Grundstückgewinnsteuer
Sachverhalt
[…]
Erwägungen (6 Absätze)
E. 10 Sodann begehrt die Rekurrentin den Abzug einer Maklerprovision in Höhe von Fr. 226’800.-- für den Verkauf der Parzellen Nr. xx und yy Grundbuch Z. .
E. 10.1 Zu den bei der Grundstückgewinnsteuer anrechenbaren Gestehungskosten gehören gemäss § 78 Abs. 1 lit. c StG auch diejenigen Kosten, die mit dem Erwerb und der Veräusserung des Grundstücks verbunden sind, mit Einschluss der üblichen Maklerprovision.
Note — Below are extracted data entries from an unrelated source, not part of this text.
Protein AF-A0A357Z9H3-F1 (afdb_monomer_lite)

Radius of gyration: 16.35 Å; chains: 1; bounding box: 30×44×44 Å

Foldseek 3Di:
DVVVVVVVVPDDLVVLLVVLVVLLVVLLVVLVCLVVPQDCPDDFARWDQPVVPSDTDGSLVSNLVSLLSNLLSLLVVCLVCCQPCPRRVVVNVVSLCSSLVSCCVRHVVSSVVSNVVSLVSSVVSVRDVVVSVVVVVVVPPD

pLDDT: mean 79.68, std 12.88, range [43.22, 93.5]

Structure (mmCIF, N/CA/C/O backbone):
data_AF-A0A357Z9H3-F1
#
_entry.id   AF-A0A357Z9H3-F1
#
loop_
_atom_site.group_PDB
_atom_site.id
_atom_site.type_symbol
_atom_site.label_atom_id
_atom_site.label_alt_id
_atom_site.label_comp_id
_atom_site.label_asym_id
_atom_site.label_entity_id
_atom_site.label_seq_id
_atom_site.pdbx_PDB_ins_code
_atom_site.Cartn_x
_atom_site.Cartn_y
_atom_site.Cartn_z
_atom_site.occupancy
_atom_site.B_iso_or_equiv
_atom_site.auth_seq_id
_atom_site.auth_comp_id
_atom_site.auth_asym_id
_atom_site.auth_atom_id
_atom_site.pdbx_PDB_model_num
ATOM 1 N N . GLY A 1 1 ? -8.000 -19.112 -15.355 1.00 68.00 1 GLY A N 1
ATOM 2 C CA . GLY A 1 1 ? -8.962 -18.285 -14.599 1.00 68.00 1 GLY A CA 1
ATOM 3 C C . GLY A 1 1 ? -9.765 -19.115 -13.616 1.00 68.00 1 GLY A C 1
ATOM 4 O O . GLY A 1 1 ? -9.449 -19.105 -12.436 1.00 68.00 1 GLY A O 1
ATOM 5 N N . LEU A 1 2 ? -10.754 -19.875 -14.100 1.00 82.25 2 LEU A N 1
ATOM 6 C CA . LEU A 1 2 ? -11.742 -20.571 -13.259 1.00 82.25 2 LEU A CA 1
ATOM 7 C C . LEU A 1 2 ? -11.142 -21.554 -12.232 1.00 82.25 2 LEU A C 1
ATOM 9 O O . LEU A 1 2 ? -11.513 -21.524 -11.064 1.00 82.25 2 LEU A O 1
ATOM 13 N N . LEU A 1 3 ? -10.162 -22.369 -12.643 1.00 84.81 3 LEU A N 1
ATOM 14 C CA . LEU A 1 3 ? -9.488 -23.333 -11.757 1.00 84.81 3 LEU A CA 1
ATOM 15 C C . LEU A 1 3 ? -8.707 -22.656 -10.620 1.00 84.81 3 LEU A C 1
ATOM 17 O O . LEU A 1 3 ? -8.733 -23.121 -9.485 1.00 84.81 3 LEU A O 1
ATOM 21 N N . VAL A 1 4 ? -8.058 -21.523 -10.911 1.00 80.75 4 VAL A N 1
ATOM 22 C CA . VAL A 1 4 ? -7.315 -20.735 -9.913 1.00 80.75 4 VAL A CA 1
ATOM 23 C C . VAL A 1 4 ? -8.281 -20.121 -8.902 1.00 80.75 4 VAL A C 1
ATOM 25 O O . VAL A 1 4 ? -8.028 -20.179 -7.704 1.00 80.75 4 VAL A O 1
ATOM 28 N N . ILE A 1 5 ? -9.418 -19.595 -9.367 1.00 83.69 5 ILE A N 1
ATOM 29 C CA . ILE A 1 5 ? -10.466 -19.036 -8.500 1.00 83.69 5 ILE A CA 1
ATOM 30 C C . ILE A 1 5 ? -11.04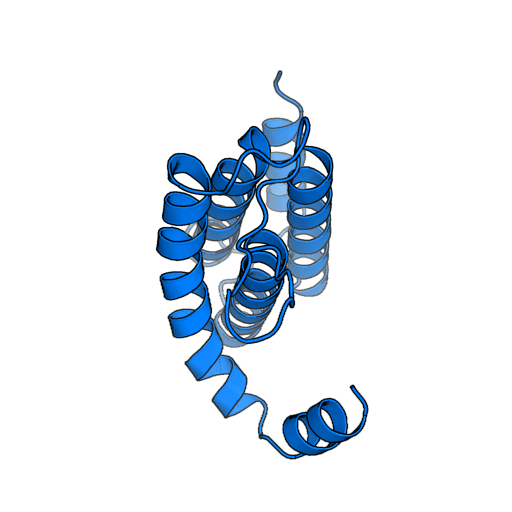3 -20.120 -7.581 1.00 83.69 5 ILE A C 1
ATOM 32 O O . ILE A 1 5 ? -11.144 -19.909 -6.373 1.00 83.69 5 ILE A O 1
ATOM 36 N N . PHE A 1 6 ? -11.370 -21.294 -8.129 1.00 86.50 6 PHE A N 1
ATOM 37 C CA . PHE A 1 6 ? -11.906 -22.412 -7.350 1.00 86.50 6 PHE A CA 1
ATOM 38 C C . PHE A 1 6 ? -10.920 -22.899 -6.278 1.00 86.50 6 PHE A C 1
ATOM 40 O O . PHE A 1 6 ? -11.317 -23.157 -5.141 1.00 86.50 6 PHE A O 1
ATOM 47 N N . GLY A 1 7 ? -9.627 -22.965 -6.613 1.00 84.62 7 GLY A N 1
ATOM 48 C CA . GLY A 1 7 ? -8.570 -23.301 -5.659 1.00 84.62 7 GLY A CA 1
ATOM 49 C C . GLY A 1 7 ? -8.398 -22.246 -4.562 1.00 84.62 7 GLY A C 1
ATOM 50 O O . GLY A 1 7 ? -8.356 -22.590 -3.384 1.00 84.62 7 GLY A O 1
ATOM 51 N N . LEU A 1 8 ? -8.358 -20.958 -4.924 1.00 81.75 8 LEU A N 1
ATOM 52 C CA . LEU A 1 8 ? -8.188 -19.857 -3.967 1.00 81.75 8 LEU A CA 1
ATOM 53 C C . LEU A 1 8 ? -9.372 -19.728 -2.998 1.00 81.75 8 LEU A C 1
ATOM 55 O O . LEU A 1 8 ? -9.153 -19.435 -1.826 1.00 81.75 8 LEU A O 1
ATOM 59 N N . HIS A 1 9 ? -10.604 -19.986 -3.448 1.00 81.75 9 HIS A N 1
ATOM 60 C CA . HIS A 1 9 ? -11.796 -19.950 -2.590 1.00 81.75 9 HIS A CA 1
ATOM 61 C C . HIS A 1 9 ? -11.732 -20.962 -1.431 1.00 81.75 9 HIS A C 1
ATOM 63 O O . HIS A 1 9 ? -12.248 -20.696 -0.347 1.00 81.75 9 HIS A O 1
ATOM 69 N N . ARG A 1 10 ? -11.069 -22.107 -1.631 1.00 79.75 10 ARG A N 1
ATOM 70 C CA . ARG A 1 10 ? -10.904 -23.148 -0.601 1.00 79.75 10 ARG A CA 1
ATOM 71 C C . ARG A 1 10 ? -9.908 -22.752 0.498 1.00 79.75 10 ARG A C 1
ATOM 73 O O . ARG A 1 10 ? -9.824 -23.440 1.514 1.00 79.75 10 ARG A O 1
ATOM 80 N N . ILE A 1 11 ? -9.135 -21.681 0.304 1.00 78.50 11 ILE A N 1
ATOM 81 C CA . ILE A 1 11 ? -8.097 -21.237 1.237 1.00 78.50 11 ILE A CA 1
ATOM 82 C C . ILE A 1 11 ? -8.701 -20.275 2.264 1.00 78.50 11 ILE A C 1
ATOM 84 O O . ILE A 1 11 ? -9.381 -19.308 1.932 1.00 78.50 11 ILE A O 1
ATOM 88 N N . ASN A 1 12 ? -8.411 -20.518 3.542 1.00 78.50 12 ASN A N 1
ATOM 89 C CA . ASN A 1 12 ? -8.914 -19.704 4.642 1.00 78.50 12 ASN A CA 1
ATOM 90 C C . ASN A 1 12 ? -8.352 -18.265 4.585 1.00 78.50 12 ASN A C 1
ATOM 92 O O . ASN A 1 12 ? -7.150 -18.052 4.402 1.00 78.50 12 ASN A O 1
ATOM 96 N N . TYR A 1 13 ? -9.210 -17.266 4.814 1.00 71.12 13 TYR A N 1
ATOM 97 C CA . TYR A 1 13 ? -8.868 -15.835 4.811 1.00 71.12 13 TYR A CA 1
ATOM 98 C C . TYR A 1 13 ? -7.727 -15.467 5.780 1.00 71.12 13 TYR A C 1
ATOM 100 O O . TYR A 1 13 ? -6.992 -14.499 5.563 1.00 71.12 13 TYR A O 1
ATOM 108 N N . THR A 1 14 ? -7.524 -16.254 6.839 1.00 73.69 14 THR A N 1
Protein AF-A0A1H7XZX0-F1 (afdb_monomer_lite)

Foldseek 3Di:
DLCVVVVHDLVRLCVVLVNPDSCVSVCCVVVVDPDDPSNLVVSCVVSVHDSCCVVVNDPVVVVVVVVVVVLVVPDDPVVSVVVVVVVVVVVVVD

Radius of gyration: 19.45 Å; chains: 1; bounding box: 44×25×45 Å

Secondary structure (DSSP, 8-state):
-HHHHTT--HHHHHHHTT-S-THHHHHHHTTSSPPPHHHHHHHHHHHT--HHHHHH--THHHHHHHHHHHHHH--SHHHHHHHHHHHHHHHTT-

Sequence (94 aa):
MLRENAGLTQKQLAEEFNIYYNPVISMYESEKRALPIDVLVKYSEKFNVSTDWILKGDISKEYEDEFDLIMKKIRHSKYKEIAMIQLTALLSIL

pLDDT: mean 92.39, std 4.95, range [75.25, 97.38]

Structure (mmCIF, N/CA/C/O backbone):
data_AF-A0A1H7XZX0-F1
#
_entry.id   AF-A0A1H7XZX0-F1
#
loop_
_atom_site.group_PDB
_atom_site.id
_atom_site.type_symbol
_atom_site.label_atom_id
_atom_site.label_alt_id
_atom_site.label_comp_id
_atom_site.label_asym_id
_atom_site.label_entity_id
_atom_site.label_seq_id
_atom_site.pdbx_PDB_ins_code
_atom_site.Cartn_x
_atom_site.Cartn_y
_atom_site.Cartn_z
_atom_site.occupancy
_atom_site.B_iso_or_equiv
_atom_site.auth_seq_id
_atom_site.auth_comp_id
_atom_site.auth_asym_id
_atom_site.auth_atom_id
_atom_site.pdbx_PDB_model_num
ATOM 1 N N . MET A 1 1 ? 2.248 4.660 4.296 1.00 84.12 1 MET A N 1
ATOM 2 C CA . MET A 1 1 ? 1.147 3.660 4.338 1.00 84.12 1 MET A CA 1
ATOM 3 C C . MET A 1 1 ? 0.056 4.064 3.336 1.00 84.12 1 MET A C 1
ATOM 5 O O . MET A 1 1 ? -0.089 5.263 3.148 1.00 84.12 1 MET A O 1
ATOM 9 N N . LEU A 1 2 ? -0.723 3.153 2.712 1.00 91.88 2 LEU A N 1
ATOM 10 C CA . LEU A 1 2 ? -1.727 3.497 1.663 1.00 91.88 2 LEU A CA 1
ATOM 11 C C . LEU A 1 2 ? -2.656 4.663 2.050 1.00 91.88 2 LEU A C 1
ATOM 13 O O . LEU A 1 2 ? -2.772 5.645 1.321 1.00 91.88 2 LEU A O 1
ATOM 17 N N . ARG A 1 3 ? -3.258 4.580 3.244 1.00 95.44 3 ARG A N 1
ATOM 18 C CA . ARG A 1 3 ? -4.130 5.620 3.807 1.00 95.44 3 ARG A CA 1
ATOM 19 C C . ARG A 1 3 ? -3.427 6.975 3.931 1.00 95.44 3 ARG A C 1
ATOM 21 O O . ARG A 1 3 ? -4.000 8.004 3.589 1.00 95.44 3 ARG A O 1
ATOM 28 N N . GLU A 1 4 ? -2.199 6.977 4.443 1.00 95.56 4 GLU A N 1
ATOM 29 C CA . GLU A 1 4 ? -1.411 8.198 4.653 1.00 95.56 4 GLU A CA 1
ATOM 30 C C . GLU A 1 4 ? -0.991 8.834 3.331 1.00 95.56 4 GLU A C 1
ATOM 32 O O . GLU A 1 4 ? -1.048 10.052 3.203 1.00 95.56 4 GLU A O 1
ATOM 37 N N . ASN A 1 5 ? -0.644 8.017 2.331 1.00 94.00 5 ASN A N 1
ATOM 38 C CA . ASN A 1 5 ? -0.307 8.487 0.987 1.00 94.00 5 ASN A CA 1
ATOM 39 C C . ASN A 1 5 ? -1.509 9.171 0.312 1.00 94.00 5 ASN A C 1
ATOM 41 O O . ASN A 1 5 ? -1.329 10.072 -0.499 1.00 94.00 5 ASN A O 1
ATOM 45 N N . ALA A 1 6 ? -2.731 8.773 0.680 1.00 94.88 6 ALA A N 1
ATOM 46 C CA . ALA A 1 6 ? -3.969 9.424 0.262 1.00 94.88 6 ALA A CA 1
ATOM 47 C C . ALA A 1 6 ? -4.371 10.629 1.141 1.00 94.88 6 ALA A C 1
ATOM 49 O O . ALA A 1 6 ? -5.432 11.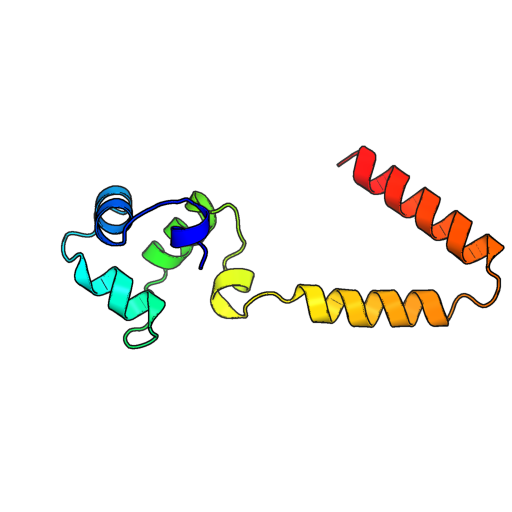210 0.927 1.00 94.88 6 ALA A O 1
ATOM 50 N N . GLY A 1 7 ? -3.569 10.999 2.148 1.00 96.88 7 GLY A N 1
ATOM 51 C CA . GLY A 1 7 ? -3.844 12.132 3.039 1.00 96.88 7 GLY A CA 1
ATOM 52 C C . GLY A 1 7 ? -5.012 11.920 4.010 1.00 96.88 7 GLY A C 1
ATOM 53 O O . GLY A 1 7 ? -5.550 12.890 4.541 1.00 96.88 7 GLY A O 1
ATOM 54 N N . LEU A 1 8 ? -5.424 10.672 4.249 1.00 96.81 8 LEU A N 1
ATOM 55 C CA . LEU A 1 8 ? -6.585 10.348 5.081 1.00 96.81 8 LEU A CA 1
ATOM 56 C C . LEU A 1 8 ? -6.183 10.064 6.531 1.00 96.81 8 LEU A C 1
ATOM 58 O O . LEU A 1 8 ? -5.195 9.382 6.801 1.00 96.81 8 LEU A O 1
ATOM 62 N N . THR A 1 9 ? -6.998 10.500 7.489 1.00 96.62 9 THR A N 1
ATOM 63 C CA . THR A 1 9 ? -6.933 10.029 8.882 1.00 96.62 9 THR A CA 1
ATOM 64 C C . THR A 1 9 ? -7.604 8.659 9.033 1.00 96.62 9 THR A C 1
ATOM 66 O O . THR A 1 9 ? -8.449 8.273 8.225 1.00 96.62 9 THR A O 1
ATOM 69 N N . GLN A 1 10 ? -7.274 7.912 10.095 1.00 95.69 10 GLN A N 1
ATOM 70 C CA . GLN A 1 10 ? -7.927 6.622 10.385 1.00 95.69 10 GLN A CA 1
ATOM 71 C C . GLN A 1 10 ? -9.445 6.767 10.571 1.00 95.69 10 GLN A C 1
ATOM 73 O O . GLN A 1 10 ? -10.201 5.900 10.145 1.00 95.69 10 GLN A O 1
ATOM 78 N N . LYS A 1 11 ? -9.892 7.885 11.161 1.00 95.88 11 LYS A N 1
ATOM 79 C CA . LYS A 1 11 ? -11.314 8.215 11.317 1.00 95.88 11 LYS A CA 1
ATOM 80 C C . LYS A 1 11 ? -12.002 8.411 9.964 1.00 95.88 11 LYS A C 1
ATOM 82 O O . LYS A 1 11 ? -13.041 7.807 9.742 1.00 95.88 11 LYS A O 1
ATOM 87 N N . GLN A 1 12 ? -11.410 9.198 9.064 1.00 96.50 12 GLN A N 1
ATOM 88 C CA . GLN A 1 12 ? -11.975 9.419 7.727 1.00 96.50 12 GLN A CA 1
ATOM 89 C C . GLN A 1 12 ? -12.081 8.113 6.937 1.00 96.50 12 GLN A C 1
ATOM 91 O O . GLN A 1 12 ? -13.110 7.851 6.329 1.00 96.50 12 GLN A O 1
ATOM 96 N N . LEU A 1 13 ? -11.055 7.256 6.993 1.00 96.31 13 LEU A N 1
ATOM 97 C CA . LEU A 1 13 ? -11.110 5.965 6.304 1.00 96.31 13 LEU A CA 1
ATOM 98 C C . LEU A 1 13 ? -12.185 5.037 6.896 1.00 96.31 13 LEU A C 1
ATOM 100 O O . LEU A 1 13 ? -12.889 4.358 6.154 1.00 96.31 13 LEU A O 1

Eine auf der Grundlage eines gültigen Maklervertrages nach Art. 412 des Bundesgesetzes vom 30. März 1911 betreffend die Ergänzung des Schweizerischen Zivilgesetzbuches (Fünfter Teil: Obligationenrecht [OR], SR 220) tatsächlich geleistete Maklerprovision gilt nur dann als Veräusserungsaufwand, wenn sie zum Grundstückverkauf geführt hat und einer von der Verkäuferin unabhängigen Drittperson ausgerichtet wird.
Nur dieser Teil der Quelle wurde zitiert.